At the core of pybids is the `BIDSLayout` object. A `BIDSLayout` is a lightweight Python class that represents a BIDS project file tree and provides a variety of helpful methods for querying and manipulating BIDS files. While the `BIDSLayout` initializer has a large number of arguments you can use to control the way files are indexed and accessed, you will most commonly initialize a `BIDSLayout` by passing in the BIDS dataset root location as a single argument:

In [30]:
# Here we're starting in /Volumes/Main/Working/IntendedFor and adding the data to create the path
bids_dir = os.path.join(os.getcwd(), "data")

# Initialize the layout
# following setting avoids an annoying warning message about deprecated feature
bids.config.set_option('extension_initial_dot', True)
layout = BIDSLayout(bids_dir, validate=False)

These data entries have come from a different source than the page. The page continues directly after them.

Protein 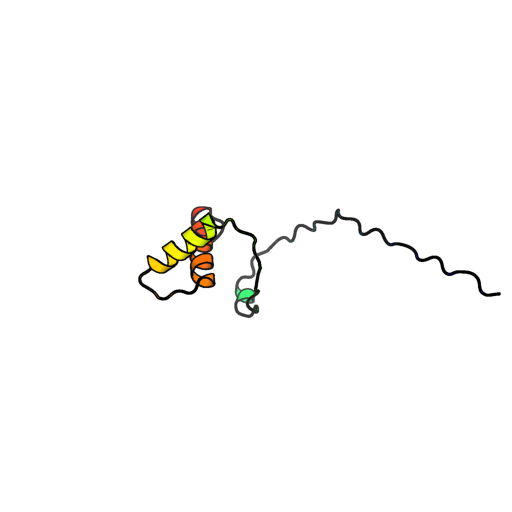AF-V7EJB5-F1 (afdb_monomer)

Foldseek 3Di:
DDDDDDDDDDDDDPPPPPPPPPDDPPVVCVPDDDDDDDDDDDPVVVVVLVVQCVPDPDNDDSVVSVVVVVQVVCVVVVNHD

Secondary structure (DSSP, 8-state):
-PPP---------S-----------GGGGGGPPPPP------HHHHHHHHHHHHHSSS---HHHHHHHHHHHHHHHTTS--

pLDDT: mean 73.93, std 20.3, range [42.91, 97.12]

Sequence (81 aa):
MMLESNETIHEADPTNAQRVSVTEDWQSIRTKKSVLIGVHCTPRLAESIDRYIEAELEDIKRPEAIRQILKRWLVSNGYFK

Structure (mmCIF, N/CA/C/O backbone):
data_AF-V7EJB5-F1
#
_entry.id   AF-V7EJB5-F1
#
loop_
_atom_site.group_PDB
_atom_site.id
_atom_site.type_symbol
_atom_site.label_atom_id
_atom_site.label_alt_id
_atom_site.label_comp_id
_atom_site.label_asym_id
_atom_site.label_entity_id
_atom_site.label_seq_id
_atom_site.pdbx_PDB_ins_code
_atom_site.Cartn_x
_atom_site.Cartn_y
_atom_site.Cartn_z
_atom_site.occupancy
_atom_site.B_iso_or_equiv
_atom_site.auth_seq_id
_atom_site.auth_comp_id
_atom_site.auth_asym_id
_atom_site.auth_atom_id
_atom_site.pdbx_PDB_model_num
ATOM 1 N N . MET A 1 1 ? 34.466 -29.895 -48.932 1.00 42.91 1 MET A N 1
ATOM 2 C CA . MET A 1 1 ? 33.246 -29.077 -49.082 1.00 42.91 1 MET A CA 1
ATOM 3 C C . MET A 1 1 ? 32.299 -29.504 -47.980 1.00 42.91 1 MET A C 1
ATOM 5 O O . MET A 1 1 ? 31.877 -30.651 -48.001 1.00 42.91 1 MET A O 1
ATOM 9 N N . MET A 1 2 ? 32.085 -28.665 -46.968 1.00 44.22 2 MET A N 1
ATOM 10 C CA . MET A 1 2 ? 31.130 -28.942 -45.891 1.00 44.22 2 MET A CA 1
ATOM 11 C C . MET A 1 2 ? 29.866 -28.131 -46.169 1.00 44.22 2 MET A C 1
ATOM 13 O O . MET A 1 2 ? 29.964 -26.939 -46.446 1.00 44.22 2 MET A O 1
ATOM 17 N N . LEU A 1 3 ? 28.731 -28.829 -46.197 1.00 47.06 3 LEU A N 1
ATOM 18 C CA . LEU A 1 3 ? 27.398 -28.296 -46.459 1.00 47.06 3 LEU A CA 1
ATOM 19 C C . LEU A 1 3 ? 26.856 -27.587 -45.214 1.00 47.06 3 LEU A C 1
ATOM 21 O O . LEU A 1 3 ? 27.100 -28.011 -44.086 1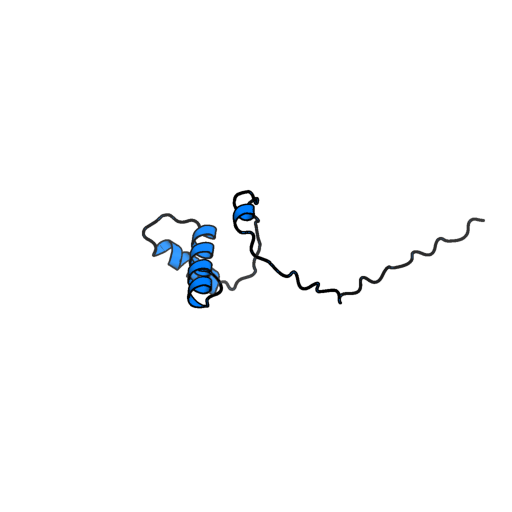.00 47.06 3 LEU A O 1
ATOM 25 N N . GLU A 1 4 ? 26.154 -26.496 -45.483 1.00 47.00 4 GLU A N 1
ATOM 26 C CA . GLU A 1 4 ? 25.608 -25.498 -44.570 1.00 47.00 4 GLU A CA 1
ATOM 27 C C . GLU A 1 4 ? 24.565 -26.094 -43.607 1.00 47.00 4 GLU A C 1
ATOM 29 O O . GLU A 1 4 ? 23.670 -26.841 -44.008 1.00 47.00 4 GLU A O 1
ATOM 34 N N . SER A 1 5 ? 24.681 -25.755 -42.322 1.00 50.88 5 SER A N 1
ATOM 35 C CA . SER A 1 5 ? 23.719 -26.128 -41.283 1.00 50.88 5 SER A CA 1
ATOM 36 C C . SER A 1 5 ? 22.563 -25.127 -41.271 1.00 50.88 5 SER A C 1
ATOM 38 O O . SER A 1 5 ? 22.742 -23.983 -40.861 1.00 50.88 5 SER A O 1
ATOM 40 N N . ASN A 1 6 ? 21.378 -25.565 -41.699 1.00 46.91 6 ASN A N 1
ATOM 41 C CA . ASN A 1 6 ? 20.123 -24.830 -41.535 1.00 46.91 6 ASN A CA 1
ATOM 42 C C . ASN A 1 6 ? 19.778 -24.680 -40.043 1.00 46.91 6 ASN A C 1
ATOM 44 O O . ASN A 1 6 ? 19.520 -25.673 -39.361 1.00 46.91 6 ASN A O 1
ATOM 48 N N . GLU A 1 7 ? 19.736 -23.443 -39.552 1.00 51.81 7 GLU A N 1
ATOM 49 C CA . GLU A 1 7 ? 19.177 -23.100 -38.244 1.00 51.81 7 GLU A CA 1
ATOM 50 C C . GLU A 1 7 ? 17.643 -23.130 -38.320 1.00 51.81 7 GLU A C 1
ATOM 52 O O . GLU A 1 7 ? 17.004 -22.276 -38.936 1.00 51.81 7 GLU A O 1
ATOM 57 N N . THR A 1 8 ? 17.034 -24.143 -37.705 1.00 51.66 8 THR A N 1
ATOM 58 C CA . THR A 1 8 ? 15.580 -24.247 -37.559 1.00 51.66 8 THR A CA 1
ATOM 59 C C . THR A 1 8 ? 15.124 -23.304 -36.445 1.00 51.66 8 THR A C 1
ATOM 61 O O . THR A 1 8 ? 15.347 -23.562 -35.262 1.00 51.66 8 THR A O 1
ATOM 64 N N . ILE A 1 9 ? 14.484 -22.199 -36.822 1.00 52.81 9 ILE A N 1
ATOM 65 C CA . ILE A 1 9 ? 13.806 -21.287 -35.897 1.00 52.81 9 ILE A CA 1
ATOM 66 C C . ILE A 1 9 ? 12.597 -22.034 -35.321 1.00 52.81 9 ILE A C 1
ATOM 68 O O . ILE A 1 9 ? 11.620 -22.286 -36.023 1.00 52.81 9 ILE A O 1
ATOM 72 N N . HIS A 1 10 ? 12.663 -22.412 -34.046 1.00 48.12 10 HIS A N 1
ATOM 73 C CA . HIS A 1 10 ? 11.491 -22.887 -33.318 1.00 48.12 10 HIS A CA 1
ATOM 74 C C . HIS A 1 10 ? 10.631 -21.676 -32.936 1.00 48.12 10 HIS A C 1
ATOM 76 O O . HIS A 1 10 ? 10.927 -20.974 -31.969 1.00 48.12 10 HIS A O 1
ATOM 82 N N . GLU A 1 11 ? 9.581 -21.423 -33.720 1.00 48.56 11 GLU A N 1
ATOM 83 C CA . GLU A 1 11 ? 8.480 -20.535 -33.345 1.00 48.56 11 GLU A CA 1
ATOM 84 C C . GLU A 1 11 ? 7.908 -20.985 -31.993 1.00 48.56 11 GLU A C 1
ATOM 86 O O . GLU A 1 11 ? 7.406 -22.098 -31.840 1.00 48.56 11 GLU A O 1
ATOM 91 N N . ALA A 1 12 ? 8.027 -20.125 -30.983 1.00 50.12 12 ALA A N 1
ATOM 92 C CA . ALA A 1 12 ? 7.393 -20.337 -29.693 1.00 50.12 12 ALA A CA 1
ATOM 93 C C . ALA A 1 12 ? 5.896 -20.017 -29.818 1.00 50.12 12 ALA A C 1
ATOM 95 O O . ALA A 1 12 ? 5.503 -18.852 -29.866 1.00 50.12 12 ALA A O 1
ATOM 96 N N . ASP A 1 13 ? 5.076 -21.066 -29.869 1.00 51.12 13 ASP A N 1
ATOM 97 C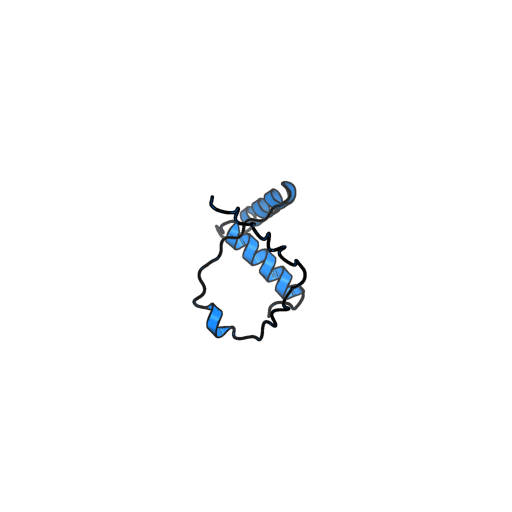 CA . ASP A 1 13 ? 3.615 -21.008 -29.801 1.00 51.12 13 ASP A CA 1
ATOM 98 C C . ASP A 1 13 ? 3.140 -20.235 -28.546 1.00 51.12 13 ASP A C 1
ATOM 100 O O . ASP A 1 13 ? 3.400 -20.677 -27.421 1.00 51.12 13 ASP A O 1
ATOM 104 N N . PRO A 1 14 ? 2.397 -19.116 -28.671 1.00 54.41 14 PRO A N 1
ATOM 105 C CA . PRO A 1 14 ? 1.951 -18.330 -27.517 1.00 54.41 14 PRO A CA 1
ATOM 106 C C . PRO A 1 14 ? 0.648 -18.847 -26.872 1.00 54.41 14 PRO A C 1
ATOM 108 O O . PRO A 1 14 ? 0.070 -18.169 -26.024 1.00 54.41 14 PRO A O 1
ATOM 111 N N . THR A 1 15 ? 0.169 -20.047 -27.224 1.00 56.69 15 THR A N 1
ATOM 112 C CA . THR A 1 15 ? -1.189 -20.512 -26.866 1.00 56.69 15 THR A CA 1
ATOM 113 C C . THR A 1 15 ? -1.197 -21.705 -25.909 1.00 56.69 15 THR A C 1
ATOM 115 O O . THR A 1 15 ? -1.993 -22.628 -26.049 1.00 56.69 15 THR A O 1
ATOM 118 N N . ASN A 1 16 ? -0.340 -21.694 -24.886 1.00 46.97 16 ASN A N 1
ATOM 119 C CA . ASN A 1 16 ? -0.454 -22.648 -23.780 1.00 46.97 16 ASN A CA 1
ATOM 120 C C . ASN A 1 16 ? -0.518 -21.921 -22.434 1.00 46.97 16 ASN A C 1
ATOM 122 O O . ASN A 1 16 ? 0.346 -22.052 -21.570 1.00 46.97 16 ASN A O 1
ATOM 126 N N . ALA A 1 17 ? -1.574 -21.125 -22.257 1.00 51.72 17 ALA A N 1
ATOM 127 C CA . ALA A 1 17 ? -1.989 -20.659 -20.942 1.00 51.72 17 ALA A CA 1
ATOM 128 C C . ALA A 1 17 ? -2.577 -21.849 -20.165 1.00 51.72 17 ALA A C 1
ATOM 130 O O . ALA A 1 17 ? -3.794 -22.010 -20.056 1.00 51.72 17 ALA A O 1
ATOM 131 N N . GLN A 1 18 ? -1.700 -22.715 -19.649 1.00 47.31 18 GLN A N 1
ATOM 132 C CA . GLN A 1 18 ? -2.074 -23.736 -18.679 1.00 47.31 18 GLN A CA 1
ATOM 133 C C . GLN A 1 18 ? -2.725 -23.041 -17.480 1.00 47.31 18 GLN A C 1
ATOM 135 O O . GLN A 1 18 ? -2.080 -22.327 -16.712 1.00 47.31 18 GLN A O 1
ATOM 140 N N . ARG A 1 19 ? -4.038 -23.242 -17.335 1.00 45.19 19 ARG A N 1
ATOM 141 C CA . ARG A 1 19 ? -4.791 -22.887 -16.133 1.00 45.19 19 ARG A CA 1
ATOM 142 C C . ARG A 1 19 ? -4.225 -23.696 -14.971 1.00 45.19 19 ARG A C 1
ATOM 144 O O . ARG A 1 19 ? -4.568 -24.860 -14.796 1.00 45.19 19 ARG A O 1
ATOM 151 N N . VAL A 1 20 ? -3.351 -23.073 -14.188 1.00 50.00 20 VAL A N 1
ATOM 152 C CA . VAL A 1 20 ? -2.886 -23.624 -12.916 1.00 50.00 20 VAL A CA 1
ATOM 153 C C . VAL A 1 20 ? -4.071 -23.589 -11.954 1.00 50.00 20 VAL A C 1
ATOM 155 O O . VAL A 1 20 ? -4.439 -22.534 -11.440 1.00 50.00 20 VAL A O 1
ATOM 158 N N . SER A 1 21 ? -4.710 -24.738 -11.747 1.00 47.59 21 SER A N 1
ATOM 159 C CA . SER A 1 21 ? -5.668 -24.929 -10.663 1.00 47.59 21 SER A CA 1
ATOM 160 C C . SER A 1 21 ? -4.909 -24.844 -9.341 1.00 47.59 21 SER A C 1
ATOM 162 O O . SER A 1 21 ? -4.188 -25.771 -8.972 1.00 47.59 21 SER A O 1
ATOM 164 N N . VAL A 1 22 ? -5.029 -23.715 -8.644 1.00 52.56 22 VAL A N 1
ATOM 165 C CA . VAL A 1 22 ? -4.476 -23.549 -7.297 1.00 52.56 22 VAL A CA 1
ATOM 166 C C . VAL A 1 22 ? -5.414 -24.261 -6.327 1.00 52.56 22 VAL A C 1
ATOM 168 O O . VAL A 1 22 ? -6.340 -23.664 -5.788 1.00 52.56 22 VAL A O 1
ATOM 171 N N . THR A 1 23 ? -5.218 -25.566 -6.156 1.00 52.06 23 THR A N 1
ATOM 172 C CA . THR A 1 23 ? -5.784 -26.305 -5.025 1.00 52.06 23 THR A CA 1
ATOM 173 C C . THR A 1 23 ? -5.009 -25.939 -3.760 1.00 52.06 23 THR A C 1
ATOM 175 O O . THR A 1 23 ? -3.778 -25.908 -3.743 1.00 52.06 23 THR A O 1
ATOM 178 N N . GLU A 1 24 ? -5.764 -25.572 -2.732 1.00 55.09 24 GLU A N 1
ATOM 17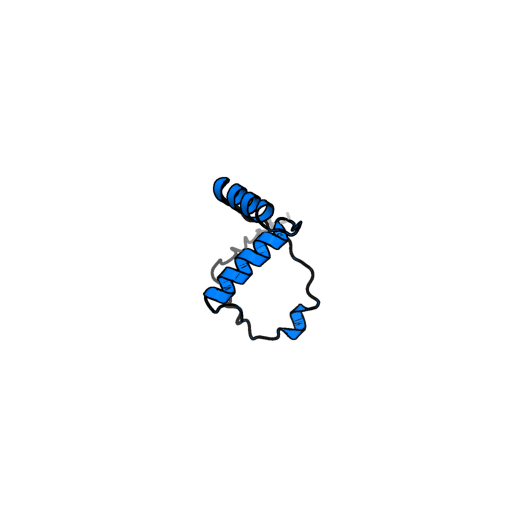9 C CA . GLU A 1 24 ? -5.325 -24.984 -1.472 1.00 55.09 24 GLU A CA 1
ATOM 180 C C . GLU A 1 24 ? -4.502 -25.950 -0.608 1.00 55.09 24 GLU A C 1
ATOM 182 O O . GLU A 1 24 ? -5.067 -26.757 0.116 1.00 55.09 24 GLU A O 1
ATOM 187 N N . ASP A 1 25 ? -3.178 -25.777 -0.586 1.00 43.03 25 ASP A N 1
ATOM 188 C CA . ASP A 1 25 ? -2.307 -26.287 0.485 1.00 43.03 25 ASP A CA 1
ATOM 189 C C . ASP A 1 25 ? -1.524 -25.126 1.121 1.00 43.03 25 ASP A C 1
ATOM 191 O O . ASP A 1 25 ? -0.320 -24.916 0.911 1.00 43.03 25 ASP A O 1
ATOM 195 N N . TRP A 1 26 ? -2.240 -24.324 1.915 1.00 49.16 26 TRP A N 1
ATOM 196 C CA . TRP A 1 26 ? -1.729 -23.114 2.576 1.00 49.16 26 TRP A CA 1
ATOM 197 C C . TRP A 1 26 ? -0.670 -23.384 3.657 1.00 49.16 26 TRP A C 1
ATOM 199 O O . TRP A 1 26 ? 0.075 -22.474 4.029 1.00 49.16 26 TRP A O 1
ATOM 209 N N . GLN A 1 27 ? -0.527 -24.628 4.128 1.00 44.09 27 GLN A N 1
ATOM 210 C CA . GLN A 1 27 ? 0.558 -24.997 5.045 1.00 44.09 27 GLN A CA 1
ATOM 211 C C . GLN A 1 27 ? 1.943 -24.951 4.370 1.00 44.09 27 GLN A C 1
ATOM 213 O O . GLN A 1 27 ? 2.941 -24.724 5.053 1.00 44.09 27 GLN A O 1
ATOM 218 N N . SER A 1 28 ? 2.020 -25.047 3.034 1.00 46.81 28 SER A N 1
ATOM 219 C CA . SER A 1 28 ? 3.290 -25.003 2.284 1.00 46.81 28 SER A CA 1
ATOM 220 C C . SER A 1 28 ? 3.843 -23.590 2.031 1.00 46.81 28 SER A C 1
ATOM 222 O O . SER A 1 28 ? 4.948 -23.437 1.513 1.00 46.81 28 SER A O 1
ATOM 224 N N . ILE A 1 29 ? 3.093 -22.529 2.357 1.00 51.59 29 ILE A N 1
ATOM 225 C CA . ILE A 1 29 ? 3.482 -21.141 2.032 1.00 51.59 29 ILE A CA 1
ATOM 226 C C . ILE A 1 29 ? 4.326 -20.504 3.147 1.00 51.59 29 ILE A C 1
ATOM 228 O O . ILE A 1 29 ? 4.963 -19.477 2.930 1.00 51.59 29 ILE A O 1
ATOM 232 N N . ARG A 1 30 ? 4.437 -21.141 4.321 1.00 50.53 30 ARG A N 1
ATOM 233 C CA . ARG A 1 30 ? 5.279 -20.637 5.422 1.00 50.53 30 ARG A CA 1
ATOM 234 C C . ARG A 1 30 ? 6.788 -20.686 5.135 1.00 50.53 30 ARG A C 1
ATOM 236 O O . ARG A 1 30 ? 7.553 -20.088 5.881 1.00 50.53 30 ARG A O 1
ATOM 243 N N . THR A 1 31 ? 7.218 -21.346 4.059 1.00 52.12 31 THR A N 1
ATOM 244 C CA . THR A 1 31 ? 8.635 -21.516 3.684 1.00 52.12 31 THR A CA 1
ATOM 245 C C . THR A 1 31 ? 9.004 -20.892 2.333 1.00 52.12 31 THR A C 1
ATOM 247 O O . THR A 1 31 ? 10.119 -21.091 1.850 1.00 52.12 31 THR A O 1
ATOM 250 N N . LYS A 1 32 ? 8.108 -20.128 1.693 1.00 62.66 32 LYS A N 1
ATOM 251 C CA . LYS A 1 32 ? 8.382 -19.549 0.368 1.00 62.66 32 LYS A CA 1
ATOM 252 C C . LYS A 1 32 ? 9.115 -18.210 0.501 1.00 62.66 32 LYS A C 1
ATOM 254 O O . LYS A 1 32 ? 8.657 -17.298 1.184 1.00 62.66 32 LYS A O 1
ATOM 259 N N . LYS A 1 33 ? 10.275 -18.110 -0.157 1.00 76.56 33 LYS A N 1
ATOM 260 C CA . LYS A 1 33 ? 11.114 -16.904 -0.239 1.00 76.56 33 LYS A CA 1
ATOM 261 C C . LYS A 1 33 ? 10.271 -15.709 -0.702 1.00 76.56 33 LYS A C 1
ATOM 263 O O . LYS A 1 33 ? 9.474 -15.847 -1.629 1.00 76.56 33 LYS A O 1
ATOM 268 N N . SER A 1 34 ? 10.449 -14.545 -0.075 1.00 77.56 34 SER A N 1
ATOM 269 C CA . SER A 1 34 ? 9.801 -13.314 -0.529 1.00 77.56 34 SER A CA 1
ATOM 270 C C . SER A 1 34 ? 10.221 -13.000 -1.968 1.00 77.56 34 SER A C 1
ATOM 272 O O . SER A 1 34 ? 11.404 -13.040 -2.310 1.00 77.56 34 SER A O 1
ATOM 274 N N . VAL A 1 35 ? 9.238 -12.714 -2.822 1.00 84.31 35 VAL A N 1
ATOM 275 C CA . VAL A 1 35 ? 9.461 -12.363 -4.229 1.00 84.31 35 VAL A CA 1
ATOM 276 C C . VAL A 1 35 ? 9.335 -10.851 -4.377 1.00 84.31 35 VAL A C 1
ATOM 278 O O . VAL A 1 35 ? 8.388 -10.250 -3.870 1.00 84.31 35 VAL A O 1
ATOM 281 N N . LEU A 1 36 ? 10.299 -10.238 -5.063 1.00 88.12 36 LEU A N 1
ATOM 282 C CA . LEU A 1 36 ? 10.221 -8.839 -5.471 1.00 88.12 36 LEU A CA 1
ATOM 283 C C . LEU A 1 36 ? 9.565 -8.768 -6.847 1.00 88.12 36 LEU A C 1
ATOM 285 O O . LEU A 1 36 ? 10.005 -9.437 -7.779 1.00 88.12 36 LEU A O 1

# Print some basic information about the layout
layout

BIDS Layout: .../Main/Working/IntendedFor/data | Subjects: 3 | Sessions: 2 | Runs: 10

### Querying the `BIDSLayout`
When we initialize a `BIDSLayout`, all of the files and metadata found under the specified root folder are indexed. This can take a few seconds (or, for very large datasets, a minute or two). Once initialization is complete, we can start querying the `BIDSLayout` in various ways. The workhorse method is [`.get()`](https://bids-standard.github.io/pybids/generated/bids.grabbids.BIDSLayout.html#bids.grabbids.BIDSLayout.get). If we call `.get()` with no additional arguments, we get back a list of all the BIDS files in our dataset:

In [31]:
all_files = layout.get()
print("There are {} files in the layout.".format(len(all_files)))
print("\nThe first 10 files are:")
all_files[:10]

There are 130 files in the layout.

The first 10 files are:


[<BIDSJSONFile filename='/Volumes/Main/Working/IntendedFor/data/dataset_description.json'>,
 <BIDSImageFile filename='/Volumes/Main/Working/IntendedFor/data/sub-078/anat/sub-078_defacemask.nii.gz'>,
 <BIDSJSONFile filename='/Volumes/Main/Working/IntendedFor/data/sub-078/anat/sub-078_T1w.json'>,
 <BIDSImageFile filename='/Volumes/Main/Working/IntendedFor/data/sub-078/anat/sub-078_T1w.nii.gz'>,
 <BIDSFile filename='/Volumes/Main/Working/IntendedFor/data/sub-078/dwi/sub-078_acq-AP_dwi.bval'>,
 <BIDSFile filename='/Volumes/Main/Working/IntendedFor/data/sub-078/dwi/sub-078_acq-AP_dwi.bvec'>,
 <BIDSJSONFile filename='/Volumes/Main/Working/IntendedFor/data/sub-078/dwi/sub-078_acq-AP_dwi.json'>,
 <BIDSImageFile filename='/Volumes/Main/Working/IntendedFor/data/sub-078/dwi/sub-078_acq-AP_dwi.nii.gz'>,
 <BIDSFile filename='/Volumes/Main/Working/IntendedFor/data/sub-078/fmap/sub-078_dir-PA_epi.bval'>,
 <BIDSFile filename='/Volumes/Main/Working/IntendedFor/data/sub-078/fmap/sub-078_dir-PA_epi.bvec'

The returned object is a Python list. By default, each element in the list is a `BIDSFile` object. We discuss the `BIDSFile` object in much more detail below. For now, let's simplify things and work with just filenames:

In [32]:
layout.get(return_type='filename')[:10]

['/Volumes/Main/Working/IntendedFor/data/dataset_description.json',
 '/Volumes/Main/Working/IntendedFor/data/sub-078/anat/sub-078_defacemask.nii.gz',
 '/Volumes/Main/Working/IntendedFor/data/sub-078/anat/sub-078_T1w.json',
 '/Volumes/Main/Working/IntendedFor/data/sub-078/anat/sub-078_T1w.nii.gz',
 '/Volumes/Main/Working/IntendedFor/data/sub-078/dwi/sub-078_acq-AP_dwi.bval',
 '/Volumes/Main/Working/IntendedFor/data/sub-078/dwi/sub-078_acq-AP_dwi.bvec',
 '/Volumes/Main/Working/IntendedFor/data/sub-078/dwi/sub-078_acq-AP_dwi.json',
 '/Volumes/Main/Working/IntendedFor/data/sub-078/dwi/sub-078_acq-AP_dwi.nii.gz',
 '/Volumes/Main/Working/IntendedFor/data/sub-078/fmap/sub-078_dir-PA_epi.bval',
 '/Volumes/Main/Working/IntendedFor/data/sub-078/fmap/sub-078_dir-PA_epi.bvec']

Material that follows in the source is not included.